コンビ云々はよくは分からんが、先日出たWにおいては、彼らと戦場を同じくすることとなった。
大丈夫だ>>138、何も問題はない。
次回作に関しては――流石に今のところは、なにも思いつかないな。
ただ、もし縁があるのなら、かつてロボット乗りスレで縁のあった連中と
共闘する機会があれば、とは思う。
>>168 宗介の声は〜
……そういわれてもな。
そもそも俺の声は俺の声でしかないし、こちらに文句を言われても困る。
仮に関氏に言われても困るだろう。
しかし、そちらの挙げている声優のメンツ……
件のスパロボWで聞いたことのある声と非常に似通った声の連中が多いのは、俺の気のせいか?
……それにしても、俺の声か。
そういえば、これはいつか小野寺や風間から聞いたことがあるのだが――
東京で売っていた『爆熱ゴッドカレーパン』というカレーパンを食べる際、
食べる者の脳内に、なぜか俺の声が響くらしい。
それから、もし俺の声質が違っていたら『たぶん普通のカレーパンの味しかしないかも』とも言っていた気がする。

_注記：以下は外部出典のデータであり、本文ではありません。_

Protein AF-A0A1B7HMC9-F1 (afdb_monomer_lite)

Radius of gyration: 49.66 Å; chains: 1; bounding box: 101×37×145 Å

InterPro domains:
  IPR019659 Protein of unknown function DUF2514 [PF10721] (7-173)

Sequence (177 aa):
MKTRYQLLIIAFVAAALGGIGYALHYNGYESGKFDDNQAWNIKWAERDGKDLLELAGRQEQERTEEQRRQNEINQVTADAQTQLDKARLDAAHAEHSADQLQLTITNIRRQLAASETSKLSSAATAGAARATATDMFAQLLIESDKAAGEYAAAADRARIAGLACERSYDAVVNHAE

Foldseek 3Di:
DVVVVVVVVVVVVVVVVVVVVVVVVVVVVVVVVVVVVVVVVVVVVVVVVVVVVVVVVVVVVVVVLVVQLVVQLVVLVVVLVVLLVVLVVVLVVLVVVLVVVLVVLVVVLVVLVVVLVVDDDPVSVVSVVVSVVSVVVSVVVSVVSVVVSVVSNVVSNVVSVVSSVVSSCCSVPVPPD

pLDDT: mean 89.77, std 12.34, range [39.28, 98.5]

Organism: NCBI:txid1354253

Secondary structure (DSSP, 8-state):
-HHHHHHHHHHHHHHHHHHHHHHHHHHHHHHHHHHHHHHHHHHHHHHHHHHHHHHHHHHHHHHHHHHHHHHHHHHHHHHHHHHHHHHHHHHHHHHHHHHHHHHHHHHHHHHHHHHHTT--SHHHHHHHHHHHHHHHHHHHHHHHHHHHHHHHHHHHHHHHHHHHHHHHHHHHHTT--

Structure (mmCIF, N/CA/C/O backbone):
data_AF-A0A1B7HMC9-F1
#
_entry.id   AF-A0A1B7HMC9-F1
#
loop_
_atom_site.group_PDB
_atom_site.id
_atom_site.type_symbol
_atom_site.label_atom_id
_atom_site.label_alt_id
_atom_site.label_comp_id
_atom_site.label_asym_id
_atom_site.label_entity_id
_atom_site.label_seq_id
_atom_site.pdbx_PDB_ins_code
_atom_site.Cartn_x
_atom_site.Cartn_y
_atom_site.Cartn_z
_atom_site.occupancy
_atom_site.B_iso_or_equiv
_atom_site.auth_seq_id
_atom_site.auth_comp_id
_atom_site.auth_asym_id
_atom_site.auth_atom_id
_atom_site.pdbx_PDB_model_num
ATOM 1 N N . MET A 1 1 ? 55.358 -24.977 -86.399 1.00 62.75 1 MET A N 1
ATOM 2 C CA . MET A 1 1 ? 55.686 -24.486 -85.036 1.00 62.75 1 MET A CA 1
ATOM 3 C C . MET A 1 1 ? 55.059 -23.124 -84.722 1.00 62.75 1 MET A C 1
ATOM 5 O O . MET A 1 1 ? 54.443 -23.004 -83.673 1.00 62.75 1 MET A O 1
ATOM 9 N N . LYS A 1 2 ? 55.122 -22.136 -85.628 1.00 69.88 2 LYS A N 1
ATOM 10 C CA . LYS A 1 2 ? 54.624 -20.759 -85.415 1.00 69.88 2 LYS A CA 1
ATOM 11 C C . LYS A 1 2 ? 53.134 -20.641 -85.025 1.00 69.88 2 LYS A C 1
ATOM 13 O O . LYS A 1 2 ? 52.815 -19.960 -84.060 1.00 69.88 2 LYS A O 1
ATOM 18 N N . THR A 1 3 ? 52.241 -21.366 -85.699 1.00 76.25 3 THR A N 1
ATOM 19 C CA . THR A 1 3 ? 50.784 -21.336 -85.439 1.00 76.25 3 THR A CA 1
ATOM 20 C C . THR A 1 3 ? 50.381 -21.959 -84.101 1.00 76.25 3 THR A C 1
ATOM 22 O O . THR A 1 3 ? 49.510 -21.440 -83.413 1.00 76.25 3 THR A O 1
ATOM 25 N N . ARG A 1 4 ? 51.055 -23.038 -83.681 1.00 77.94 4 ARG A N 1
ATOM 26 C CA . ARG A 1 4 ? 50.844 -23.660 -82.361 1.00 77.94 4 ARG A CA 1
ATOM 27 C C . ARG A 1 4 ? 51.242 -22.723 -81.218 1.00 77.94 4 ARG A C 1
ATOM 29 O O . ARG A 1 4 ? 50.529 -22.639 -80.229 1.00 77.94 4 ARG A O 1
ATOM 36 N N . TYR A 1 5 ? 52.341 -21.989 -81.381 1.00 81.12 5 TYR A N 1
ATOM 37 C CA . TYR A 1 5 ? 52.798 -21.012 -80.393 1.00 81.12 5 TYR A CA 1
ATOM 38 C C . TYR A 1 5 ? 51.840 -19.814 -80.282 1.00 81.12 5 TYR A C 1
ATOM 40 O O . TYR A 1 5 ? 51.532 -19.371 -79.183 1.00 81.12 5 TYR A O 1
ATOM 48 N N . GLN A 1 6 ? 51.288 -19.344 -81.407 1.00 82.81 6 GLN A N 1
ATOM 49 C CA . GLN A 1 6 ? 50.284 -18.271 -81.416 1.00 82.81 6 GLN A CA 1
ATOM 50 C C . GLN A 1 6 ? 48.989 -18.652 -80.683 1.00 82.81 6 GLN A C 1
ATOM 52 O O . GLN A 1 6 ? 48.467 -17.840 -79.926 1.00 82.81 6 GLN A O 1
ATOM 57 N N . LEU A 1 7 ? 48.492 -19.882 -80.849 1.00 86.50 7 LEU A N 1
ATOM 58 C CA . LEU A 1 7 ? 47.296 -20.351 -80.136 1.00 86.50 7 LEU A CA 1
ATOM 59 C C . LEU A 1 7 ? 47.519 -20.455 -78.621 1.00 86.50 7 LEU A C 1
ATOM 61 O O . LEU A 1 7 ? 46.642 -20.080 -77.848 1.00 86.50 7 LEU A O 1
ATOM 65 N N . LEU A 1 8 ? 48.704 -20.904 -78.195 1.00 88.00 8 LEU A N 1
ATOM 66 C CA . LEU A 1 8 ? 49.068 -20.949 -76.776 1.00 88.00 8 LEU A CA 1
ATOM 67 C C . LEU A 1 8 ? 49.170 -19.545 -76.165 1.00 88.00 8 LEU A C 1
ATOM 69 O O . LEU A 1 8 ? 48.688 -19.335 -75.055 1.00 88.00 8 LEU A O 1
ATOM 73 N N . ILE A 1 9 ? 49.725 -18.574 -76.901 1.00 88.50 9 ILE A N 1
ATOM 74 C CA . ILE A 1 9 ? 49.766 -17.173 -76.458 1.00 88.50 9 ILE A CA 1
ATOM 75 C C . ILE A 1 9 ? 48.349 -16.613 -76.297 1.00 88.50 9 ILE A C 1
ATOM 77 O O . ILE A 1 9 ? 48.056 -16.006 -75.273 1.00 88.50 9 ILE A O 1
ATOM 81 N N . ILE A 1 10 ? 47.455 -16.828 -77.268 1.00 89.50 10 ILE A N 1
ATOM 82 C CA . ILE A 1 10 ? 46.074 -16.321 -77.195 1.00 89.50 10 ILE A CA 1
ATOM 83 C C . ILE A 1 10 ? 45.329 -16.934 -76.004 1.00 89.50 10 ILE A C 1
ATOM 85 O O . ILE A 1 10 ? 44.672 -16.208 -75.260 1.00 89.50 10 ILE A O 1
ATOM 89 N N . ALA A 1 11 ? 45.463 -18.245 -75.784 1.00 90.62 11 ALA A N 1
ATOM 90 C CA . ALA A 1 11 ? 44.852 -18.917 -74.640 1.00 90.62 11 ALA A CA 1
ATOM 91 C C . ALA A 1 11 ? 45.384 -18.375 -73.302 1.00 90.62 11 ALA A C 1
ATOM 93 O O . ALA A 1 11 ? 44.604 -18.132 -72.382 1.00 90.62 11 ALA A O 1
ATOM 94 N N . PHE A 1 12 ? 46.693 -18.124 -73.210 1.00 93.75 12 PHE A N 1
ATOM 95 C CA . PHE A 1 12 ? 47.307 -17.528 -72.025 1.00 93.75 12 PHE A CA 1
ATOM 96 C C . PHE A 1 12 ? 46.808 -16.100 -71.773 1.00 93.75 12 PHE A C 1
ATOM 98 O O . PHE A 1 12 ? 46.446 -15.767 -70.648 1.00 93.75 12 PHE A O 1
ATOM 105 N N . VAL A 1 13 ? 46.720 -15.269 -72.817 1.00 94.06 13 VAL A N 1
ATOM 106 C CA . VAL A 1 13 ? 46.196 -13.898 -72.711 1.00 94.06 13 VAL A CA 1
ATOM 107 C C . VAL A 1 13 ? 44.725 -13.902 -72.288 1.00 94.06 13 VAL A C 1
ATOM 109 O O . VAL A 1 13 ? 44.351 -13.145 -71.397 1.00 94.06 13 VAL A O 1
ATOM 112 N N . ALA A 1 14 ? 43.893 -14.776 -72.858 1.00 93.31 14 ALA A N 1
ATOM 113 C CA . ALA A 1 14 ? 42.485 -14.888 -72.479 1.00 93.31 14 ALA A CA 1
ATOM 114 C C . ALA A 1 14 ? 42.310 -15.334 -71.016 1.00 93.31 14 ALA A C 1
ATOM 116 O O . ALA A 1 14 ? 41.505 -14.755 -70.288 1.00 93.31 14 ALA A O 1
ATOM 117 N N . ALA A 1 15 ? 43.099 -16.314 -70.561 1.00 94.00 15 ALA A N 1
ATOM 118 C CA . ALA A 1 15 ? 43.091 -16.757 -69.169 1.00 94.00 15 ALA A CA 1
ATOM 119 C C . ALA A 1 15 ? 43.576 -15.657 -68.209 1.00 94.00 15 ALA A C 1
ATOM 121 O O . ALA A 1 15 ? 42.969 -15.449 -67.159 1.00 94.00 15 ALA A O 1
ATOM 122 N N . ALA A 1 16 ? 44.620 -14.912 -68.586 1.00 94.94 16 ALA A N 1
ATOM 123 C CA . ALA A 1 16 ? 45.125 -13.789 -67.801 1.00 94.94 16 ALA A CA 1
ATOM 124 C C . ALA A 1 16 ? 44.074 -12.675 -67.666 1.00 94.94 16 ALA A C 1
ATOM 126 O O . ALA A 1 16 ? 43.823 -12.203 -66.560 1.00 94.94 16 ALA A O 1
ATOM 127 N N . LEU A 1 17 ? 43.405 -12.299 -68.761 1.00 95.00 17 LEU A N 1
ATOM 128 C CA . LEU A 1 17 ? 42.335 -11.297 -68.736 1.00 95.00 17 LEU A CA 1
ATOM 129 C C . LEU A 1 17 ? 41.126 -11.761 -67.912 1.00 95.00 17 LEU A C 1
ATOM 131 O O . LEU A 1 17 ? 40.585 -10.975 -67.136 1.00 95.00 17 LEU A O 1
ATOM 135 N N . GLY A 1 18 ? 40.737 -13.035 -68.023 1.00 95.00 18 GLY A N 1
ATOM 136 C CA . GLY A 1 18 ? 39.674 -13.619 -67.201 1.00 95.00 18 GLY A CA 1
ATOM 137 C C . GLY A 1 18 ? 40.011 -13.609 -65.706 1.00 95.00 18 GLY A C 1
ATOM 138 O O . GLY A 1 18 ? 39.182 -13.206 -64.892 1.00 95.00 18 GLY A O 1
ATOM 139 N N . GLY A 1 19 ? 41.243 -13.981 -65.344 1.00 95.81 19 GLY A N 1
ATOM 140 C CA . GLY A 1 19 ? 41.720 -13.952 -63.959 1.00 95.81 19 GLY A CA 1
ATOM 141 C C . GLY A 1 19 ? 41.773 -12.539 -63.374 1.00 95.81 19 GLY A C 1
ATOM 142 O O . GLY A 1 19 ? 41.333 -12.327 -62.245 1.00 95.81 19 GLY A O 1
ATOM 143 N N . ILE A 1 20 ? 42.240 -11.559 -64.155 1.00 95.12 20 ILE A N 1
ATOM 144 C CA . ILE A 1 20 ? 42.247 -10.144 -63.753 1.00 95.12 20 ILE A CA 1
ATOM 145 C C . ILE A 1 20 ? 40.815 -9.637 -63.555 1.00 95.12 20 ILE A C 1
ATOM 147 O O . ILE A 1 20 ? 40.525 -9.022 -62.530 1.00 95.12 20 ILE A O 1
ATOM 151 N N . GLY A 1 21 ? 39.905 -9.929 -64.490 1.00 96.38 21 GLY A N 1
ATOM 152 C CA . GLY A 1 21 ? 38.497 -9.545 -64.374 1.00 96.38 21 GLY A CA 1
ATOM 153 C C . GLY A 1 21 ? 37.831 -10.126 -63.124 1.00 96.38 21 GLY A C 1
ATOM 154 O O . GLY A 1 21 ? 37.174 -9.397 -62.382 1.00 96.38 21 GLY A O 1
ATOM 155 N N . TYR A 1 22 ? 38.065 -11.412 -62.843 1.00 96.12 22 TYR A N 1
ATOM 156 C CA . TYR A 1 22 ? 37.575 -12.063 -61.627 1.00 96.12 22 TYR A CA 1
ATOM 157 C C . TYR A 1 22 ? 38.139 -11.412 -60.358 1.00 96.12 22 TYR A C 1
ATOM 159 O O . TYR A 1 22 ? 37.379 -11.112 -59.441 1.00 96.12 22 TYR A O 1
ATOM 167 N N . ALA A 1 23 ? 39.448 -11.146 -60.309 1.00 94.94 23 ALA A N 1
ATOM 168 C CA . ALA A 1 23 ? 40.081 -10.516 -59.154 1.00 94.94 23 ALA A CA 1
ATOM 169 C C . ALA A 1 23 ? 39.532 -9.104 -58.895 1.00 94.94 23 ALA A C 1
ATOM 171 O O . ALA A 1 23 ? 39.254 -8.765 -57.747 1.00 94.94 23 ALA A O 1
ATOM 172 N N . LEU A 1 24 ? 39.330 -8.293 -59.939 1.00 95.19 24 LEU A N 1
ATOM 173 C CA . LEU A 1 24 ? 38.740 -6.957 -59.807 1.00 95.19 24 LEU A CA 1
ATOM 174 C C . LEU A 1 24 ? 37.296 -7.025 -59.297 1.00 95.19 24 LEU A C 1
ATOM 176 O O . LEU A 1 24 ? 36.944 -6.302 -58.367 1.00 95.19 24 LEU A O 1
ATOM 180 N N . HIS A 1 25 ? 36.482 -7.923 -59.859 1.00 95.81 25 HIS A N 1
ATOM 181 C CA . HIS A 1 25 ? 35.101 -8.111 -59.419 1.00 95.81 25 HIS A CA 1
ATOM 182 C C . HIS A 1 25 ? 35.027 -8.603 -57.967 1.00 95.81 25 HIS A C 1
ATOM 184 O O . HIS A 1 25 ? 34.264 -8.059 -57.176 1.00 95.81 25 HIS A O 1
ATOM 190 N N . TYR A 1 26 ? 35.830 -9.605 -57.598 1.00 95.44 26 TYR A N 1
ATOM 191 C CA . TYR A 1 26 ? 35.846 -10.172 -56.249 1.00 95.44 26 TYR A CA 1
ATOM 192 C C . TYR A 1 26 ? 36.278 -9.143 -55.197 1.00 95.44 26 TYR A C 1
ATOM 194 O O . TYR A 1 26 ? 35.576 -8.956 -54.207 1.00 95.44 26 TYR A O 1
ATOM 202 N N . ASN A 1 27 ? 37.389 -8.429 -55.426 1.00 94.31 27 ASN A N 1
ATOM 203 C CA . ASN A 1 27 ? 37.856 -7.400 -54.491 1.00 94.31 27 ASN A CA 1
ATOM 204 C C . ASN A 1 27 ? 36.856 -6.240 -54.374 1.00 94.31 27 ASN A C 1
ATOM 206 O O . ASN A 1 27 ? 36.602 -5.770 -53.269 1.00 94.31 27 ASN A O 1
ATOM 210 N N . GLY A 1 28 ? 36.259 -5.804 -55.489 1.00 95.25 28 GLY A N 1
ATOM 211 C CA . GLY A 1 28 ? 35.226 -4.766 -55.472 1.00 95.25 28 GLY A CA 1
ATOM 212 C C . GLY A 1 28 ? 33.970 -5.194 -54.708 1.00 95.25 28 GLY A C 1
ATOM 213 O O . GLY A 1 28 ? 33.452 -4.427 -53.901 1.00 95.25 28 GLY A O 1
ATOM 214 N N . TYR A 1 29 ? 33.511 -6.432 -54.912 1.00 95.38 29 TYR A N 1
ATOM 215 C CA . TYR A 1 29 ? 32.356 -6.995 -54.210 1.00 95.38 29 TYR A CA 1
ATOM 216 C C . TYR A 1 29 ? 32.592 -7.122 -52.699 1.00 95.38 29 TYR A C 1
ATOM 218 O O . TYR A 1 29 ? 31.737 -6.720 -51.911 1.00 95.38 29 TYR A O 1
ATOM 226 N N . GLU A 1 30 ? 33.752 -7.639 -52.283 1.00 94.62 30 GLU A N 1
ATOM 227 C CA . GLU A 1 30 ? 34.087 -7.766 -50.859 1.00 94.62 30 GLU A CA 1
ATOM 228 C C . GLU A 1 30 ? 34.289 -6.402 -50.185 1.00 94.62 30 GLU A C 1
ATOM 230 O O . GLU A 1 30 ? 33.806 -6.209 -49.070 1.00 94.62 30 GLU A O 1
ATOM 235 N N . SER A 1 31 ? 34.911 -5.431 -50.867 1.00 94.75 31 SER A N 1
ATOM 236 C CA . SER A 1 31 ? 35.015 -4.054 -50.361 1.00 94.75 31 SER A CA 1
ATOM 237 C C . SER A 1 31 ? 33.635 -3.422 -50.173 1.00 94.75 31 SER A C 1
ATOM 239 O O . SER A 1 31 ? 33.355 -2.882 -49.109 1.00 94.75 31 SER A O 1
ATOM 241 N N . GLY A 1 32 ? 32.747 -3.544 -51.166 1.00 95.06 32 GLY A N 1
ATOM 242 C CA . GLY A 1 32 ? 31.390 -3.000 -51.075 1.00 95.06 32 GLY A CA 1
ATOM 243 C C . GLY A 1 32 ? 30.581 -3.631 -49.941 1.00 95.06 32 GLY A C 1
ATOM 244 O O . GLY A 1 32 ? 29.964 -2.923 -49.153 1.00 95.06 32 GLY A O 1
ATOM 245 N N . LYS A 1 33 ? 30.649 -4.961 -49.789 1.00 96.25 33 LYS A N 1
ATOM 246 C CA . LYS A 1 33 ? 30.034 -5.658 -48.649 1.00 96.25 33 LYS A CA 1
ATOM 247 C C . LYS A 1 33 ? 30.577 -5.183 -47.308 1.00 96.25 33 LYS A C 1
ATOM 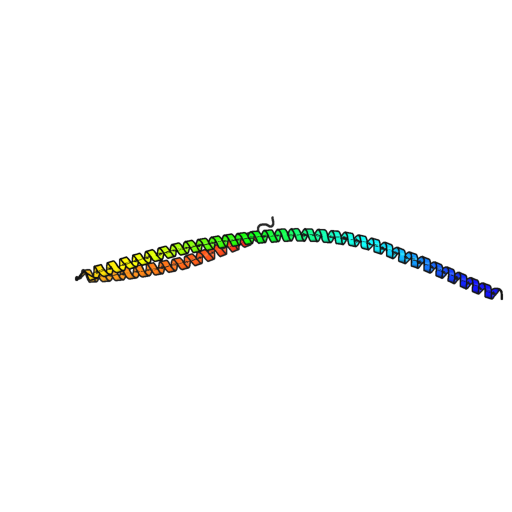249 O O . LYS A 1 33 ? 29.807 -5.085 -46.356 1.00 96.25 33 LYS A O 1
ATOM 254 N N . PHE A 1 34 ? 31.887 -4.966 -47.207 1.00 94.69 34 PHE A N 1
ATOM 255 C CA . PHE A 1 34 ? 32.511 -4.508 -45.972 1.00 94.69 34 PHE A CA 1
ATOM 256 C C . PHE A 1 34 ? 32.007 -3.114 -45.581 1.00 94.69 34 PHE A C 1
ATOM 258 O O . PHE A 1 34 ? 31.570 -2.937 -44.443 1.00 94.69 34 PHE A O 1
ATOM 265 N N . ASP A 1 35 ? 31.994 -2.173 -46.527 1.00 95.75 35 ASP A N 1
ATOM 266 C CA . ASP A 1 35 ? 31.519 -0.803 -46.310 1.00 95.75 35 ASP A CA 1
ATOM 267 C C . ASP A 1 35 ? 30.026 -0.778 -45.949 1.00 95.75 35 ASP A C 1
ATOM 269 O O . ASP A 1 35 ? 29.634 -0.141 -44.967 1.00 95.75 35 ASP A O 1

なぜたかが俺の声などで、ここまでの話になるのだろう……理解に苦しむな。
- 532 名前:名無し子猫:2007/04/25(水) 22:07:510
- <<Panzergeist>>
- 533 名前:名無し子猫:2007/04/25(水) 22:08:240
- <<panzergeist>>
- 534 名前:名無し子猫:2007/04/25(水) 22:15:100
- レヴ: Panzergeist.(Panzer 甲冑 「パンツァー」 + Geist 精神 「ガイスト」) 「パンツァーガイスト」
レヴ: Jawohl. 了解 「ヤヴォール」
レヴ: Nachladen. (装填) 「ナッハラーデン」
レヴ: Sieg. (勝利) 「ズィーク」
レヴ: Wahlen Sie Aktion! 行動の選択を 「ヴェーレン・ズィー・アクツィオーン」
レヴ: Nein. 否 「ナイン」
レヴ: Stellungwinde.(Stellung (陣営) 「シュテルング」 + Wind (風) 「ヴィント」) 「シュテルングヴィンデ」 (陣風)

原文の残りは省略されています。